Rajganj Assembly constituency is an assembly constituency in Jalpaiguri district in the Indian state of West Bengal. It is reserved for scheduled castes.

Overview
As per orders of the Delimitation Commission, No. 18 Rajganj Assembly constituency (SC) covers Binnaguri, Kukurjan, Majhiali, Mantadari, Panikauri, Sannyasikata, Sikarpur and Sukhani gram panchayats of  Rajganj community development block, and Baropatia Nutanabos, Belakoba, Paharpur and Patkata gram panchayats of Jalpaiguri community development block.

Rajganj Assembly constituency is part of No. 3 Jalpaiguri (Lok Sabha constituency) (SC).
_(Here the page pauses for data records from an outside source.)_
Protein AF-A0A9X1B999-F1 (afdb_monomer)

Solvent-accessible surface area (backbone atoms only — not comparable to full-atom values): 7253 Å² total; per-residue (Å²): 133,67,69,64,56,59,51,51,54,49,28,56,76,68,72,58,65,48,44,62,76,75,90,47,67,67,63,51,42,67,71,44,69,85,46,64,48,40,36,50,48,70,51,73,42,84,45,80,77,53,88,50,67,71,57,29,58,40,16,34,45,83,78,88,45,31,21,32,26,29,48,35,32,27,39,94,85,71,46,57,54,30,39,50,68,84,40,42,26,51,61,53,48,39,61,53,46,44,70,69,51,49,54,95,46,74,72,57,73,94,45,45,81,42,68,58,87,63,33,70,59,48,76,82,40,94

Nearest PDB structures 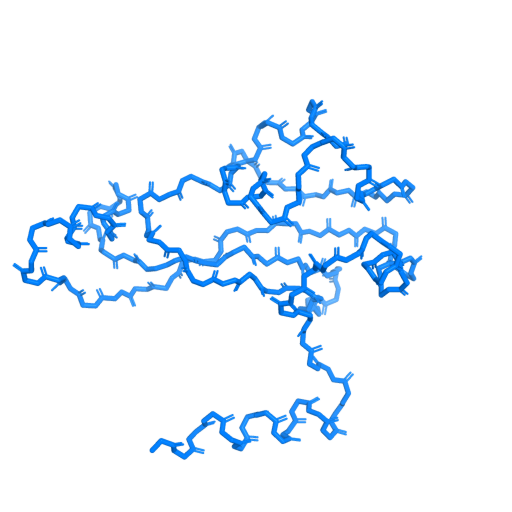(foldseek):
  7eaa-assembly1_B  TM=8.188E-01  e=1.872E+00  Homo sapiens
  7qd0-assembly1_A-2  TM=5.386E-01  e=9.131E-01  Planktothrix agardhii
  3mg2-assembly3_B  TM=4.725E-01  e=8.014E-01  Synechocystis sp. PCC 6803
  7qd1-assembly1_C  TM=4.847E-01  e=8.014E-01  Planktothrix agardhii
  3mg3-assembly1_A  TM=2.635E-01  e=6.589E-01  Synechocystis sp. PCC 6803

Foldseek 3Di:
DPVVVVVVVVCVVVVQDAAEAPPDLVVLCVLPVVAQEKEKDKDKDFDDQDPDPVLNLFQDQVPRGGTKIWIFIAGPVRRTHYIYPIGHNPDQSLVNCCVRPPLVDPSQPSHHYHYDPSNVVVVVRD

pLDDT: mean 90.58, std 7.5, range [50.75, 97.44]

Radius of gyration: 15.76 Å; Cα contacts (8 Å, |Δi|>4): 190; chains: 1; bounding box: 39×30×39 Å

Mean predicted aligned error: 4.6 Å

Secondary structure (DSSP, 8-state):
--HHHHHHHHHHHTT-PPB-----HHHHHHHHTT-SEEEEEEEEEE-PPPSSHHHHHHHB-SSSSBEEEEEEEE-TT--EEEEPPPEETTS-HHHHHHHHS-TTS-TTTTSEEE--GGGTTHHHH-

Sequence (126 aa):
MLYSEVLNCALESLNVSPMRTVQLRAEFKNIVKKYSNIIADGTEVACVRPSDDDHQMKRYSGKKRHTVKVLTLTNHDLKLLYMSPVFGGSVHDDKIMKKCFPPNISWFEGMTLRDDLGFLGAVTDY

InterPro domains:
  IPR027806 Harbinger transposase-derived nuclease domain [PF13359] (41-100)

Structure (mmCIF, N/CA/C/O backbone):
data_AF-A0A9X1B999-F1
#
_entry.id   AF-A0A9X1B999-F1
#
loop_
_atom_site.group_PDB
_atom_site.id
_atom_site.type_symbol
_atom_site.label_atom_id
_atom_site.label_alt_id
_atom_site.label_comp_id
_atom_site.label_asym_id
_atom_site.label_entity_id
_atom_site.label_seq_id
_atom_site.pdbx_PDB_ins_code
_atom_site.Cartn_x
_atom_site.Cartn_y
_atom_site.Cartn_z
_atom_site.occupancy
_atom_site.B_iso_or_equiv
_atom_site.auth_seq_id
_atom_site.auth_comp_id
_atom_site.auth_asym_id
_atom_site.auth_atom_id
_atom_site.pdbx_PDB_model_num
ATOM 1 N N . MET A 1 1 ? -8.974 -12.608 -22.284 1.00 50.75 1 MET A N 1
ATOM 2 C CA . MET A 1 1 ? -8.970 -11.827 -21.029 1.00 50.75 1 MET A CA 1
ATOM 3 C C . MET A 1 1 ? -10.095 -12.323 -20.106 1.00 50.75 1 MET A C 1
ATOM 5 O O . MET A 1 1 ? -10.849 -11.524 -19.590 1.00 50.75 1 MET A O 1
ATOM 9 N N . LEU A 1 2 ? -10.215 -13.648 -19.907 1.00 56.97 2 LEU A N 1
ATOM 10 C CA . LEU A 1 2 ? -11.373 -14.289 -19.248 1.00 56.97 2 LEU A CA 1
ATOM 11 C C . LEU A 1 2 ? -11.213 -14.426 -17.717 1.00 56.97 2 LEU A C 1
ATOM 13 O O . LEU A 1 2 ? -12.188 -14.525 -16.983 1.00 56.97 2 LEU A O 1
ATOM 17 N N . TYR A 1 3 ? -9.969 -14.442 -17.224 1.00 61.09 3 TYR A N 1
ATOM 18 C CA . TYR A 1 3 ? -9.668 -14.745 -15.820 1.00 61.09 3 TYR A CA 1
ATOM 19 C C . TYR A 1 3 ? -10.031 -13.617 -14.845 1.00 61.09 3 TYR A C 1
ATOM 21 O O . TYR A 1 3 ? -10.366 -13.904 -13.698 1.00 61.09 3 TYR A O 1
ATOM 29 N N . SER A 1 4 ? -9.987 -12.347 -15.265 1.00 80.31 4 SER A N 1
ATOM 30 C CA . SER A 1 4 ? -10.320 -11.241 -14.355 1.00 80.31 4 SER A CA 1
ATOM 31 C C . SER A 1 4 ? -11.820 -11.121 -14.105 1.00 80.31 4 SER A C 1
ATOM 33 O O . SER A 1 4 ? -12.213 -10.745 -13.010 1.00 80.31 4 SER A O 1
ATOM 35 N N . GLU A 1 5 ? -12.659 -11.453 -15.087 1.00 87.88 5 GLU A N 1
ATOM 36 C CA . GLU A 1 5 ? -14.119 -11.361 -14.957 1.00 87.88 5 GLU A CA 1
ATOM 37 C C . GLU A 1 5 ? -14.650 -12.410 -13.981 1.00 87.88 5 GLU A C 1
ATOM 39 O O . GLU A 1 5 ? -15.349 -12.061 -13.036 1.00 87.88 5 GLU A O 1
ATOM 44 N N . VAL A 1 6 ? -14.230 -13.672 -14.132 1.00 92.44 6 VAL A N 1
ATOM 45 C CA . VAL A 1 6 ? -14.614 -14.756 -13.212 1.00 92.44 6 VAL A CA 1
ATOM 46 C C . VAL A 1 6 ? -14.164 -14.452 -11.781 1.00 92.44 6 VAL A C 1
ATOM 48 O O . VAL A 1 6 ? -14.935 -14.642 -10.842 1.00 92.44 6 VAL A O 1
ATOM 51 N N . LEU A 1 7 ? -12.940 -13.938 -11.608 1.00 89.56 7 LEU A N 1
ATOM 52 C CA . LEU A 1 7 ? -12.443 -13.520 -10.298 1.00 89.56 7 LEU A CA 1
ATOM 53 C C . LEU A 1 7 ? -13.309 -12.405 -9.701 1.00 89.56 7 LEU A C 1
ATOM 55 O O . LEU A 1 7 ? -13.724 -12.515 -8.551 1.00 89.56 7 LEU A O 1
ATOM 59 N N . ASN A 1 8 ? -13.602 -11.356 -10.470 1.00 89.38 8 ASN A N 1
ATOM 60 C CA . ASN A 1 8 ? -14.407 -10.236 -9.989 1.00 89.38 8 ASN A CA 1
ATOM 61 C C . ASN A 1 8 ? -15.819 -10.692 -9.601 1.00 89.38 8 ASN A C 1
ATOM 63 O O . ASN A 1 8 ? -16.259 -10.394 -8.493 1.00 89.38 8 ASN A O 1
ATOM 67 N N . CYS A 1 9 ? -16.479 -11.500 -10.438 1.00 92.38 9 CYS A N 1
ATOM 68 C CA . CYS A 1 9 ? -17.797 -12.054 -10.125 1.00 92.38 9 CYS A CA 1
ATOM 69 C C . CYS A 1 9 ? -17.780 -12.900 -8.845 1.00 92.38 9 CYS A C 1
ATOM 71 O O . CYS A 1 9 ? -18.711 -12.821 -8.043 1.00 92.38 9 CYS A O 1
ATOM 73 N N . ALA A 1 10 ? -16.729 -13.695 -8.623 1.00 93.56 10 ALA A N 1
ATOM 74 C CA . ALA A 1 10 ? -16.589 -14.485 -7.403 1.00 93.56 10 ALA A CA 1
ATOM 75 C C . ALA A 1 10 ? -16.394 -13.597 -6.161 1.00 93.56 10 ALA A C 1
ATOM 77 O O . ALA A 1 10 ? -17.061 -13.808 -5.150 1.00 93.56 10 ALA A O 1
ATOM 78 N N . LEU A 1 11 ? -15.522 -12.585 -6.236 1.00 92.12 11 LEU A N 1
ATOM 79 C CA . LEU A 1 11 ? -15.280 -11.647 -5.134 1.00 92.12 11 LEU A CA 1
ATOM 80 C C . LEU A 1 11 ? -16.538 -10.845 -4.771 1.00 92.12 11 LEU A C 1
ATOM 82 O O . LEU A 1 11 ? -16.816 -10.650 -3.586 1.00 92.12 11 LEU A O 1
ATOM 86 N N . GLU A 1 12 ? -17.310 -10.426 -5.776 1.00 91.62 12 GLU A N 1
ATOM 87 C CA . GLU A 1 12 ? -18.594 -9.741 -5.609 1.00 91.62 12 GLU A CA 1
ATOM 88 C C . GLU A 1 12 ? -19.645 -10.662 -4.988 1.00 91.62 12 GLU A C 1
ATOM 90 O O . GLU A 1 12 ? -20.263 -10.295 -3.990 1.00 91.62 12 GLU A O 1
ATOM 95 N N . SER A 1 13 ? -19.789 -11.884 -5.509 1.00 94.62 13 SER A N 1
ATOM 96 C CA . SER A 1 13 ? -20.746 -12.874 -4.991 1.00 94.62 13 SER A CA 1
ATOM 97 C C . SER A 1 13 ? -20.466 -13.241 -3.532 1.00 94.62 13 SER A C 1
ATOM 99 O O . SER A 1 13 ? -21.388 -13.471 -2.754 1.00 94.62 13 SER A O 1
ATOM 101 N N . LEU A 1 14 ? -19.188 -13.276 -3.147 1.00 94.00 14 LEU A N 1
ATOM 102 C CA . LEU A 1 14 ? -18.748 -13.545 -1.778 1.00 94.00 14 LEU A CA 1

Members of Legislative Assembly

Election results

2011
In the 2011 elections, Khageshwar Roy of Trinamool Congress defeated his nearest rival Amulya Chandra Roy of CPI(M).

1977-2009
In the 2009 bye-elections, caused by the election of sitting MLA Mahendra Kumar Roy from Jalpaiguri (Lok Sabha constituency), Khageswar Roy of Trinamool Congress won the Rajganj (SC) seat.

In the 2006 state assembly elections, Mahendra Kumar Roy of CPI(M) won the Rajganj (SC) assembly seat defeating his nearest rival Khageswar Roy of Trinamool Congress. Contests in most years were multi cornered but only winners and runners are being mentioned. Jotindra Nath Roy of CPI(M) defeated Khageswar Roy of Trinamool Congress in 2001, and Ajit Kumar Roy of Congress in 1996 and 1991. Dhirendra Nath Roy of CPI(M) defeated Birendra Das of Congress in 1987, Jiban Kumar Ray of Congress in 1982 and Monomohan Roy of Janata Party in 1977.

1967–1972 
Mrigendra Narayan Roy of Congress won in 1972. Bhagwan Singh Roy of Congress won in 1971. Kiran Chandra Roy of Congress won in 1969. B.N.R.Hakim of SSP won in 1967.